#  > 【園藝苗圃】 圖文創作區 >  > 創作藝想園 >  > 繪圖切磋 >  > [想法] 畫家接委託時是甚麼樣的體驗?

## 狼王白牙

迷上了許多中國大陸的問答平台一段時間了，有...知乎、百度知道、搜狐旗下的、今日頭條附帶的問答。

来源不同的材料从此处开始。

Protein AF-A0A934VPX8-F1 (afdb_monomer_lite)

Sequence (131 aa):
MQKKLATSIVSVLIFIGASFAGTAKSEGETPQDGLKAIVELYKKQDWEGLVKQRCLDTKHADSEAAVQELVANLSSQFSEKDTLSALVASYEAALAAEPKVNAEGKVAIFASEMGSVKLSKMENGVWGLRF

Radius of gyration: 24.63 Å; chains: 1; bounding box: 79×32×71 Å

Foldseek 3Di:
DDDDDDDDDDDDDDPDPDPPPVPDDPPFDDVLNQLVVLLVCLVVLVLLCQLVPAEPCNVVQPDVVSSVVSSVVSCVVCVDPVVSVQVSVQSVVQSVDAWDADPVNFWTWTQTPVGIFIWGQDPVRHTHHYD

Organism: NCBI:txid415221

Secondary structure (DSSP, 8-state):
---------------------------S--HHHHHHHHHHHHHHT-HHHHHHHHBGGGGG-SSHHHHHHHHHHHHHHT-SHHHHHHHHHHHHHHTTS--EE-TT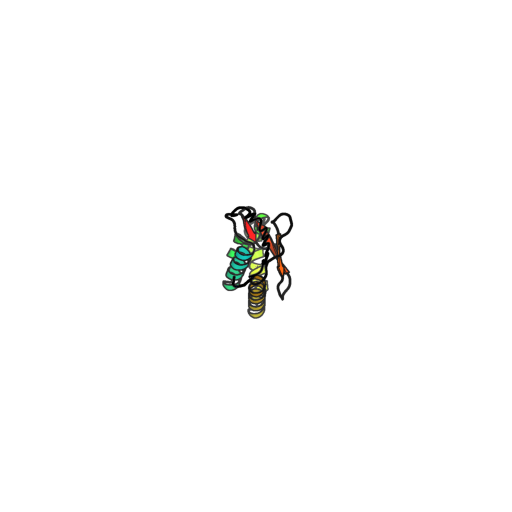S-EEEE--TTS-EEEEE-TTS-EEB--

pLDDT: mean 83.22, std 18.91, range [38.0, 98.19]

Structure (mmCIF, N/CA/C/O backbone):
data_AF-A0A934VPX8-F1
#
_entry.id   AF-A0A934VPX8-F1
#
loop_
_atom_site.group_PDB
_atom_site.id
_atom_site.type_symbol
_atom_site.label_atom_id
_atom_site.label_alt_id
_atom_site.label_comp_id
_atom_site.label_asym_id
_atom_site.label_entity_id
_atom_site.label_seq_id
_atom_site.pdbx_PDB_ins_code
_atom_site.Cartn_x
_atom_site.Cartn_y
_atom_site.Cartn_z
_atom_site.occupancy
_atom_site.B_iso_or_equiv
_atom_site.auth_seq_id
_atom_site.auth_comp_id
_atom_site.auth_asym_id
_atom_site.auth_atom_id
_atom_site.pdbx_PDB_model_num
ATOM 1 N N . MET A 1 1 ? 58.783 8.600 -59.376 1.00 47.25 1 MET A N 1
ATOM 2 C CA . MET A 1 1 ? 58.483 7.162 -59.572 1.00 47.25 1 MET A CA 1
ATOM 3 C C . MET A 1 1 ? 58.638 6.481 -58.212 1.00 47.25 1 MET A C 1
ATOM 5 O O . MET A 1 1 ? 59.707 6.647 -57.653 1.00 47.25 1 MET A O 1
ATOM 9 N N . GLN A 1 2 ? 57.577 5.824 -57.701 1.00 40.34 2 GLN A N 1
ATOM 10 C CA . GLN A 1 2 ? 57.380 5.060 -56.428 1.00 40.34 2 GLN A CA 1
ATOM 11 C C . GLN A 1 2 ? 56.062 5.539 -55.774 1.00 40.34 2 GLN A C 1
ATOM 13 O O . GLN A 1 2 ? 55.986 6.665 -55.309 1.00 40.34 2 GLN A O 1
ATOM 18 N N . LYS A 1 3 ? 54.907 4.930 -56.083 1.00 42.09 3 LYS A N 1
ATOM 19 C CA . LYS A 1 3 ? 54.272 3.690 -55.565 1.00 42.09 3 LYS A CA 1
ATOM 20 C C . LYS A 1 3 ? 53.593 3.838 -54.184 1.00 42.09 3 LYS A C 1
ATOM 22 O O . LYS A 1 3 ? 54.250 3.727 -53.165 1.00 42.09 3 LYS A O 1
ATOM 27 N N . LYS A 1 4 ? 52.253 3.932 -54.268 1.00 48.66 4 LYS A N 1
ATOM 28 C CA . LYS A 1 4 ? 51.174 3.280 -53.485 1.00 48.66 4 LYS A CA 1
ATOM 29 C C . LYS A 1 4 ? 51.156 3.416 -51.952 1.00 48.66 4 LYS A C 1
ATOM 31 O O . LYS A 1 4 ? 52.048 2.913 -51.291 1.00 48.66 4 LYS A O 1
ATOM 36 N N . LEU A 1 5 ? 49.999 3.820 -51.414 1.00 48.50 5 LEU A N 1
ATOM 37 C CA . LEU A 1 5 ? 49.095 2.921 -50.673 1.00 48.50 5 LEU A CA 1
ATOM 38 C C . LEU A 1 5 ? 47.727 3.587 -50.460 1.00 48.50 5 LEU A C 1
ATOM 40 O O . LEU A 1 5 ? 47.630 4.749 -50.081 1.00 48.50 5 LEU A O 1
ATOM 44 N N . ALA A 1 6 ? 46.686 2.829 -50.788 1.00 55.75 6 ALA A N 1
ATOM 45 C CA . ALA A 1 6 ? 45.289 3.152 -50.565 1.00 55.75 6 ALA A CA 1
ATOM 46 C C . ALA A 1 6 ? 44.922 2.853 -49.108 1.00 55.75 6 ALA A C 1
ATOM 48 O O . ALA A 1 6 ? 45.361 1.826 -48.592 1.00 55.75 6 ALA A O 1
ATOM 49 N N . THR A 1 7 ? 44.050 3.664 -48.506 1.00 48.53 7 THR A N 1
ATOM 50 C CA . THR A 1 7 ? 43.300 3.237 -47.320 1.00 48.53 7 THR A CA 1
ATOM 51 C C . THR A 1 7 ? 41.856 3.707 -47.423 1.00 48.53 7 THR A C 1
ATOM 53 O O . THR A 1 7 ? 41.566 4.862 -47.725 1.00 48.53 7 THR A O 1
ATOM 56 N N . SER A 1 8 ? 40.990 2.720 -47.243 1.00 42.47 8 SER A N 1
ATOM 57 C CA . SER A 1 8 ? 39.568 2.636 -47.521 1.00 42.47 8 SER A CA 1
ATOM 58 C C . SER A 1 8 ? 38.664 3.679 -46.874 1.00 42.47 8 SER A C 1
ATOM 60 O O . SER A 1 8 ? 38.814 4.061 -45.718 1.00 42.47 8 SER A O 1
ATOM 62 N N . ILE A 1 9 ? 37.616 3.983 -47.636 1.00 55.69 9 ILE A N 1
ATOM 63 C CA . ILE A 1 9 ? 36.303 4.447 -47.195 1.00 55.69 9 ILE A CA 1
ATOM 64 C C . ILE A 1 9 ? 35.724 3.434 -46.195 1.00 55.69 9 ILE A C 1
ATOM 66 O O . ILE A 1 9 ? 35.591 2.256 -46.526 1.00 55.69 9 ILE A O 1
ATOM 70 N N . VAL A 1 10 ? 35.314 3.899 -45.015 1.00 45.72 10 VAL A N 1
ATOM 71 C CA . VAL A 1 10 ? 34.287 3.226 -44.212 1.00 45.72 10 VAL A CA 1
ATOM 72 C C . VAL A 1 10 ? 33.243 4.270 -43.846 1.00 45.72 10 VAL A C 1
ATOM 74 O O . VAL A 1 10 ? 33.457 5.143 -43.010 1.00 45.72 10 VAL A O 1
ATOM 77 N N . SER A 1 11 ? 32.114 4.183 -44.538 1.00 53.66 11 SER A N 1
ATOM 78 C CA . SER A 1 11 ? 30.863 4.817 -44.160 1.00 53.66 11 SER A CA 1
ATOM 79 C C . SER A 1 11 ? 30.307 4.121 -42.922 1.00 53.66 11 SER A C 1
ATOM 81 O O . SER A 1 11 ? 30.085 2.914 -42.955 1.00 53.66 11 SER A O 1
ATOM 83 N N . VAL A 1 12 ? 29.989 4.880 -41.876 1.00 49.31 12 VAL A N 1
ATOM 84 C CA . VAL A 1 12 ? 28.922 4.499 -40.946 1.00 49.31 12 VAL A CA 1
ATOM 85 C C . VAL A 1 12 ? 28.042 5.725 -40.738 1.00 49.31 12 VAL A C 1
ATOM 87 O O . VAL A 1 12 ? 28.389 6.668 -40.033 1.00 49.31 12 VAL A O 1
ATOM 90 N N . LEU A 1 13 ? 26.898 5.699 -41.418 1.00 51.44 13 LEU A N 1
ATOM 91 C CA . LEU A 1 13 ? 25.713 6.468 -41.068 1.00 51.44 13 LEU A CA 1
ATOM 92 C C . LEU A 1 13 ? 25.255 6.020 -39.679 1.00 51.44 13 LEU A C 1
ATOM 94 O O . LEU A 1 13 ? 24.831 4.879 -39.517 1.00 51.44 13 LEU A O 1
ATOM 98 N N . ILE A 1 14 ? 25.297 6.917 -38.697 1.00 55.06 14 ILE A N 1
ATOM 99 C CA . ILE A 1 14 ? 24.544 6.751 -37.454 1.00 55.06 14 ILE A CA 1
ATOM 100 C C . ILE A 1 14 ? 23.440 7.806 -37.458 1.00 55.06 14 ILE A C 1
ATOM 102 O O . ILE A 1 14 ? 23.602 8.919 -36.966 1.00 55.06 14 ILE A O 1
ATOM 106 N N . PHE A 1 15 ? 22.305 7.437 -38.052 1.00 54.56 15 PHE A N 1
ATOM 107 C CA . PHE A 1 15 ? 21.018 8.000 -37.672 1.00 54.56 15 PHE A CA 1
ATOM 108 C C . PHE A 1 15 ? 20.650 7.387 -36.319 1.00 54.56 15 PHE A C 1
ATOM 110 O O . PHE A 1 15 ? 20.138 6.274 -36.262 1.00 54.56 15 PHE A O 1
ATOM 117 N N . ILE A 1 16 ? 20.905 8.106 -35.228 1.00 54.56 16 ILE A N 1
ATOM 118 C CA . ILE A 1 16 ? 20.160 7.891 -33.986 1.00 54.56 16 ILE A CA 1
ATOM 119 C C . ILE A 1 16 ? 19.213 9.072 -33.861 1.00 54.56 16 ILE A C 1
ATOM 121 O O . ILE A 1 16 ? 19.536 10.128 -33.323 1.00 54.56 16 ILE A O 1
ATOM 125 N N . GLY A 1 17 ? 18.026 8.869 -34.427 1.00 51.66 17 GLY A N 1
ATOM 126 C CA . GLY A 1 17 ? 16.837 9.538 -33.949 1.00 51.66 17 GLY A CA 1
ATOM 127 C C . GLY A 1 17 ? 16.567 9.041 -32.536 1.00 51.66 17 GLY A C 1
ATOM 128 O O . GLY A 1 17 ? 16.103 7.924 -32.342 1.00 51.66 17 GLY A O 1
ATOM 129 N N . ALA A 1 18 ? 16.860 9.877 -31.554 1.00 47.66 18 ALA A N 1
ATOM 130 C CA . ALA A 1 18 ? 16.167 9.849 -30.285 1.00 47.66 18 ALA A CA 1
ATOM 131 C C . ALA A 1 18 ? 15.555 11.234 -30.142 1.00 47.66 18 ALA A C 1
ATOM 133 O O . ALA A 1 18 ? 16.192 12.178 -29.675 1.00 47.66 18 ALA A O 1
ATOM 134 N N . SER A 1 19 ? 14.319 11.362 -30.620 1.00 45.31 19 SER A N 1
ATOM 135 C CA . SER A 1 19 ? 13.416 12.395 -30.147 1.00 45.31 19 SER A CA 1
ATOM 136 C C . SER A 1 19 ? 13.342 12.239 -28.633 1.00 45.31 19 SER A C 1
ATOM 138 O O . SER A 1 19 ? 12.529 11.472 -28.126 1.00 45.31 19 SER A O 1
ATOM 140 N N . PHE A 1 20 ? 14.191 12.951 -27.894 1.00 43.66 20 PHE A N 1
ATOM 141 C CA . PHE A 1 20 ? 13.916 13.254 -26.501 1.00 43.66 20 PHE A CA 1
ATOM 142 C C . PHE A 1 20 ? 12.766 14.262 -26.499 1.00 43.66 20 PHE A C 1
ATOM 144 O O . PHE A 1 20 ? 12.920 15.440 -26.195 1.00 43.66 20 PHE A O 1
ATOM 151 N N . ALA A 1 21 ? 11.574 13.757 -26.819 1.00 47.78 21 ALA A N 1
ATOM 152 C CA . ALA A 1 21 ? 10.365 14.187 -26.157 1.00 47.78 21 ALA A CA 1
ATOM 153 C C . ALA A 1 21 ? 10.512 13.746 -24.694 1.00 47.78 21 ALA A C 1
ATOM 155 O O . ALA A 1 21 ? 9.901 12.785 -24.242 1.00 47.78 21 ALA A O 1
ATOM 156 N N . GLY A 1 22 ? 11.393 14.436 -23.965 1.00 38.00 22 GLY A N 1
ATOM 157 C CA . GLY A 1 22 ? 11.323 14.521 -22.520 1.00 38.00 22 GLY A CA 1
ATOM 158 C C . GLY A 1 22 ? 10.069 15.317 -22.219 1.00 38.00 22 GLY A C 1
ATOM 159 O O . GLY A 1 22 ? 10.117 16.528 -22.018 1.00 38.00 22 GLY A O 1
ATOM 160 N N . THR A 1 23 ? 8.934 14.627 -22.303 1.00 39.91 23 THR A N 1
ATOM 161 C CA . THR A 1 23 ? 7.668 15.035 -21.721 1.00 39.91 23 THR A CA 1
ATOM 162 C C . THR A 1 23 ? 7.943 15.581 -20.333 1.00 39.91 23 THR A C 1
ATOM 164 O O . THR A 1 23 ? 8.671 14.973 -19.549 1.00 39.91 23 THR A O 1
ATOM 167 N N . ALA A 1 24 ? 7.395 16.771 -20.114 1.00 40.06 24 ALA A N 1
ATOM 168 C CA . ALA A 1 24 ? 7.437 17.565 -18.906 1.00 40.06 24 ALA A CA 1
ATOM 169 C C . ALA A 1 24 ? 7.685 16.746 -17.634 1.00 40.06 24 ALA A C 1
ATOM 171 O O . ALA A 1 24 ? 6.971 15.787 -17.347 1.00 40.06 24 ALA A O 1
ATOM 172 N N . LYS A 1 25 ? 8.658 17.211 -16.846 1.00 43.22 25 LYS A N 1
ATOM 173 C CA . LYS A 1 25 ? 8.708 17.045 -15.392 1.00 43.22 25 LYS A CA 1
ATOM 174 C C . LYS A 1 25 ? 7.275 17.165 -14.850 1.00 43.22 25 LYS A C 1
ATOM 176 O O . LYS A 1 25 ? 6.765 18.272 -14.705 1.00 43.22 25 LYS A O 1
ATOM 181 N N . SER A 1 26 ? 6.594 16.048 -14.604 1.00 46.84 26 SER A N 1
ATOM 182 C CA . SER A 1 26 ? 5.420 16.079 -13.747 1.00 46.84 26 SER A CA 1
ATOM 183 C C . SER A 1 26 ? 5.975 16.157 -12.335 1.00 46.84 26 SER A C 1
ATOM 185 O O . SER A 1 26 ? 6.561 15.188 -11.859 1.00 46.84 26 SER A O 1
ATOM 187 N N . GLU A 1 27 ? 5.852 17.310 -11.685 1.00 62.00 27 GLU A N 1
ATOM 188 C CA . GLU A 1 27 ? 6.075 17.460 -10.241 1.00 62.00 27 GLU A CA 1
ATOM 189 C C . GLU A 1 27 ? 4.964 16.727 -9.470 1.00 62.00 27 GLU A C 1
ATOM 191 O O . GLU A 1 27 ? 4.151 17.323 -8.774 1.00 62.00 27 GLU A O 1
ATOM 196 N N . GLY A 1 28 ? 4.856 15.419 -9.674 1.00 79.44 28 GLY A N 1
ATOM 197 C CA . GLY A 1 28 ? 3.810 14.584 -9.114 1.00 79.44 28 GLY A CA 1
ATOM 198 C C . GLY A 1 28 ? 4.340 13.184 -8.874 1.00 79.44 28 GLY A C 1
ATOM 199 O O . GLY A 1 28 ? 5.244 12.725 -9.570 1.00 79.44 28 GLY A O 1
ATOM 200 N N . GLU A 1 29 ? 3.771 12.530 -7.869 1.00 93.38 29 GLU A N 1
ATOM 201 C CA . GLU A 1 29 ? 4.118 11.167 -7.491 1.00 93.38 29 GLU A CA 1
ATOM 202 C C . GLU A 1 29 ? 3.990 10.220 -8.698 1.00 93.38 29 GLU A C 1
ATOM 204 O O . GLU A 1 29 ? 3.005 10.271 -9.449 1.00 93.38 29 GLU A O 1
ATOM 209 N N . THR A 1 30 ? 4.989 9.361 -8.909 1.00 95.25 30 THR A N 1
ATOM 210 C CA . THR A 1 30 ? 4.906 8.290 -9.910 1.00 95.25 30 THR A CA 1
ATOM 211 C C . THR A 1 30 ? 4.114 7.101 -9.353 1.00 95.25 30 THR A C 1
ATOM 213 O O . THR A 1 30 ? 4.015 6.945 -8.134 1.00 95.25 30 THR A O 1
ATOM 216 N N . PRO A 1 31 ? 3.564 6.208 -10.198 1.00 96.69 31 PRO A N 1
ATOM 217 C CA . PRO A 1 31 ? 2.948 4.980 -9.702 1.00 96.69 31 PRO A CA 1
ATOM 218 C C . PRO A 1 31 ? 3.871 4.170 -8.781 1.00 96.69 31 PRO A C 1
ATOM 220 O O . PRO A 1 31 ? 3.407 3.599 -7.796 1.00 96.69 31 PRO A O 1
ATOM 223 N N . GLN A 1 32 ? 5.168 4.114 -9.099 1.00 97.38 32 GLN A N 1
ATOM 224 C CA . GLN A 1 32 ? 6.176 3.401 -8.318 1.00 97.38 32 GLN A CA 1
ATOM 225 C C . GLN A 1 32 ? 6.356 4.026 -6.933 1.00 97.38 32 GLN A C 1
ATOM 227 O O . GLN A 1 32 ? 6.385 3.299 -5.941 1.00 97.38 32 GLN A O 1
ATOM 232 N N . ASP A 1 33 ? 6.422 5.357 -6.851 1.00 96.81 33 ASP A N 1
ATOM 233 C CA . ASP A 1 33 ? 6.479 6.067 -5.567 1.00 96.81 33 ASP A CA 1
ATOM 234 C C . ASP A 1 33 ? 5.235 5.767 -4.722 1.00 96.81 33 ASP A C 1
ATOM 236 O O . ASP A 1 33 ? 5.344 5.487 -3.527 1.00 96.81 33 ASP A O 1
ATOM 240 N N . GLY A 1 34 ? 4.063 5.731 -5.362 1.00 96.94 34 GLY A N 1
ATOM 241 C CA . GLY A 1 34 ? 2.806 5.380 -4.713 1.00 96.94 34 GLY A CA 1
ATOM 242 C C . GLY A 1 34 ? 2.781 3.964 -4.151 1.00 96.94 34 GLY A C 1
ATOM 243 O O . GLY A 1 34 ? 2.468 3.772 -2.974 1.00 96.94 34 GLY A O 1
ATOM 244 N N . LEU A 1 35 ? 3.149 2.964 -4.962 1.00 97.62 35 LEU A N 1
ATOM 245 C CA . LEU A 1 35 ? 3.211 1.573 -4.507 1.00 97.62 35 LEU A CA 1
ATOM 246 C C . LEU A 1 35 ? 4.239 1.410 -3.381 1.00 97.62 35 LEU A C 1
ATOM 248 O O . LEU A 1 35 ? 3.964 0.732 -2.394 1.00 97.62 35 LEU A O 1
ATOM 252 N N . LYS A 1 36 ? 5.388 2.087 -3.477 1.00 98.19 36 LYS A N 1
ATOM 253 C CA . LYS A 1 36 ? 6.407 2.091 -2.425 1.00 98.19 36 LYS A CA 1
ATOM 254 C C . LYS A 1 36 ? 5.874 2.678 -1.118 1.00 98.19 36 LYS A C 1
ATOM 256 O O . LYS A 1 36 ? 6.068 2.082 -0.063 1.00 98.19 36 LYS A O 1
ATOM 261 N N . ALA A 1 37 ? 5.177 3.810 -1.168 1.00 97.75 37 ALA A N 1
ATOM 262 C CA . ALA A 1 37 ? 4.577 4.408 0.020 1.00 97.75 37 ALA A CA 1
ATOM 263 C C . ALA A 1 37 ? 3.505 3.503 0.653 1.00 97.75 37 ALA A C 1
ATOM 265 O O . ALA A 1 37 ? 3.454 3.376 1.874 1.00 97.75 37 ALA A O 1
ATOM 266 N N . ILE A 1 38 ? 2.694 2.830 -0.168 1.00 97.62 38 ILE A N 1
ATOM 267 C CA . ILE A 1 38 ? 1.714 1.834 0.287 1.00 97.62 38 ILE A CA 1
ATOM 268 C C . ILE A 1 38 ? 2.408 0.666 0.998 1.00 97.62 38 ILE A C 1
ATOM 270 O O . ILE A 1 38 ? 2.001 0.295 2.097 1.00 97.62 38 ILE A O 1
ATOM 274 N N . VAL A 1 39 ? 3.477 0.114 0.415 1.00 97.69 39 VAL A N 1
ATOM 275 C CA . VAL A 1 39 ? 4.276 -0.960 1.029 1.00 97.69 39 VAL A CA 1
ATOM 276 C C . VAL A 1 39 ? 4.812 -0.542 2.399 1.00 97.69 39 VAL A C 1
ATOM 278 O O . VAL A 1 39 ? 4.734 -1.314 3.353 1.00 97.69 39 VAL A O 1
ATOM 281 N N . GLU A 1 40 ? 5.312 0.687 2.532 1.00 98.12 40 GLU A N 1
ATOM 282 C CA . GLU A 1 40 ? 5.808 1.195 3.814 1.00 98.12 40 GLU A CA 1
ATOM 283 C C . GLU A 1 40 ? 4.705 1.317 4.877 1.00 98.12 40 GLU A C 1
ATOM 285 O O . GLU A 1 40 ? 4.967 1.066 6.054 1.00 98.12 40 GLU A O 1
ATOM 290 N N . LEU A 1 41 ? 3.468 1.643 4.488 1.00 97.88 41 LEU A N 1
ATOM 291 C CA . LEU A 1 41 ? 2.320 1.658 5.403 1.00 97.88 41 LEU A CA 1
ATOM 292 C C . LEU A 1 41 ? 1.936 0.237 5.840 1.00 97.88 41 LEU A C 1
ATOM 294 O O . LEU A 1 41 ? 1.745 0.010 7.033 1.00 97.88 41 LEU A O 1
ATOM 298 N N . TYR A 1 42 ? 1.930 -0.737 4.921 1.00 96.56 42 TYR A N 1
ATOM 299 C CA . TYR A 1 42 ? 1.716 -2.154 5.253 1.00 96.56 42 TYR A CA 1
ATOM 300 C C . TYR A 1 42 ? 2.778 -2.692 6.220 1.00 96.56 42 TYR A C 1
ATOM 302 O O . TYR A 1 42 ? 2.440 -3.324 7.219 1.00 96.56 42 TYR A O 1
ATOM 310 N N . LYS A 1 43 ? 4.064 -2.408 5.976 1.00 96.88 43 LYS A N 1
ATOM 311 C CA . LYS A 1 43 ? 5.164 -2.827 6.865 1.00 96.88 43 LYS A CA 1
ATOM 312 C C . LYS A 1 43 ? 5.036 -2.260 8.275 1.00 96.88 43 LYS A C 1
ATOM 314 O O . LYS A 1 43 ? 5.382 -2.935 9.241 1.00 96.88 43 LYS A O 1
ATOM 319 N N . LYS A 1 44 ? 4.554 -1.021 8.388 1.00 97.25 44 LYS A N 1
ATOM 320 C CA . LYS A 1 44 ? 4.289 -0.352 9.669 1.00 97.25 44 LYS A CA 1
ATOM 321 C C . LYS A 1 44 ? 2.958 -0.763 10.296 1.00 97.25 44 LYS A C 1
ATOM 323 O O . LYS A 1 44 ? 2.717 -0.387 11.437 1.00 97.25 44 LYS A O 1
ATOM 328 N N . GLN A 1 45 ? 2.121 -1.504 9.565 1.00 96.25 45 GLN A N 1
ATOM 329 C CA . GLN A 1 45 ? 0.731 -1.794 9.929 1.00 96.25 45 GLN A CA 1
ATOM 330 C C . GL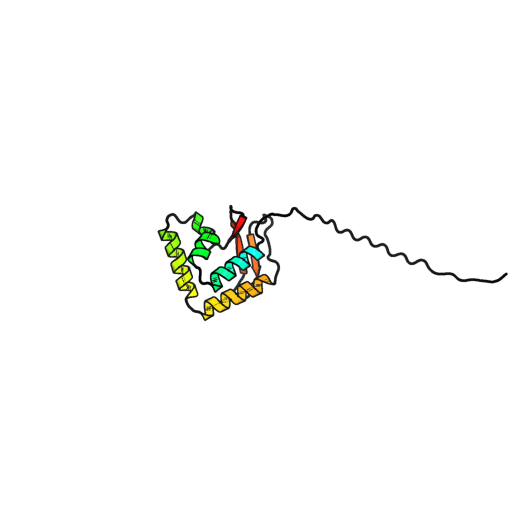N A 1 45 ? -0.060 -0.509 10.235 1.00 96.25 45 GLN A C 1
ATOM 332 O O . GLN A 1 45 ? -0.934 -0.482 11.097 1.00 96.25 45 GLN A O 1
ATOM 337 N N . ASP A 1 46 ? 0.267 0.578 9.529 1.00 96.94 46 ASP A N 1
ATOM 338 C CA . ASP A 1 46 ? -0.397 1.873 9.664 1.00 96.94 46 ASP A CA 1
ATOM 339 C C . ASP A 1 46 ? -1.674 1.884 8.814 1.00 96.94 46 ASP A C 1
ATOM 341 O O . ASP A 1 46 ? -1.734 2.466 7.727 1.00 96.94 46 ASP A O 1
ATOM 345 N N . TRP A 1 47 ? -2.689 1.161 9.291 1.00 94.81 47 TRP A N 1
ATOM 346 C CA . TRP A 1 47 ? -3.969 0.994 8.602 1.00 94.81 47 TRP A CA 1
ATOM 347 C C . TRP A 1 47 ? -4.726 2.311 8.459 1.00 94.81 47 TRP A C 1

如果今天自己是提問者，最想問這個問題，*同好圈內的畫家接委託時是甚麼樣的體驗?*

畫家有百百種，有的只畫自己作品，從不接委託

有的以委託為主，並宣稱自己靠這一行生活。

我想問的問題包括，接委託時感覺愉快嗎? 遇到不同標準的客戶都如何對待? 以及大部分的畫家可能畫自己作品時會比委託好，

是不是因為委託就好比寫作業的感覺? 而畫自己的圖就好比做自己感興趣的事情的感覺呢?

----------


## 0阿努比斯0

雖然我也只是業余的畫畫的，但多多少少也接到過壹些委托
要說接到委托時的心情，壹般是緊張而興奮的。我算是那種比較隨緣的接委托，不會主動發委托，可能也是對自己的技術不太自信吧。 :jcdragon-@@: 
對於客戶的要求我會詢問的比較仔細，比如說需要怎樣精細的畫面。
對於對委托的對待，每張我都會全力以赴，盡量發揮應有的水平 :jcdragon-nod: ，平時摸魚也許會隨意些。當然無償委托和有償委托也是有區別
的。
的確，接到委托後完成這幅作品就更像壹個工作了，當愛好變成工作時，也會失去壹些樂趣，但並不妨礙我將它畫好。 :jcdragon-music:

----------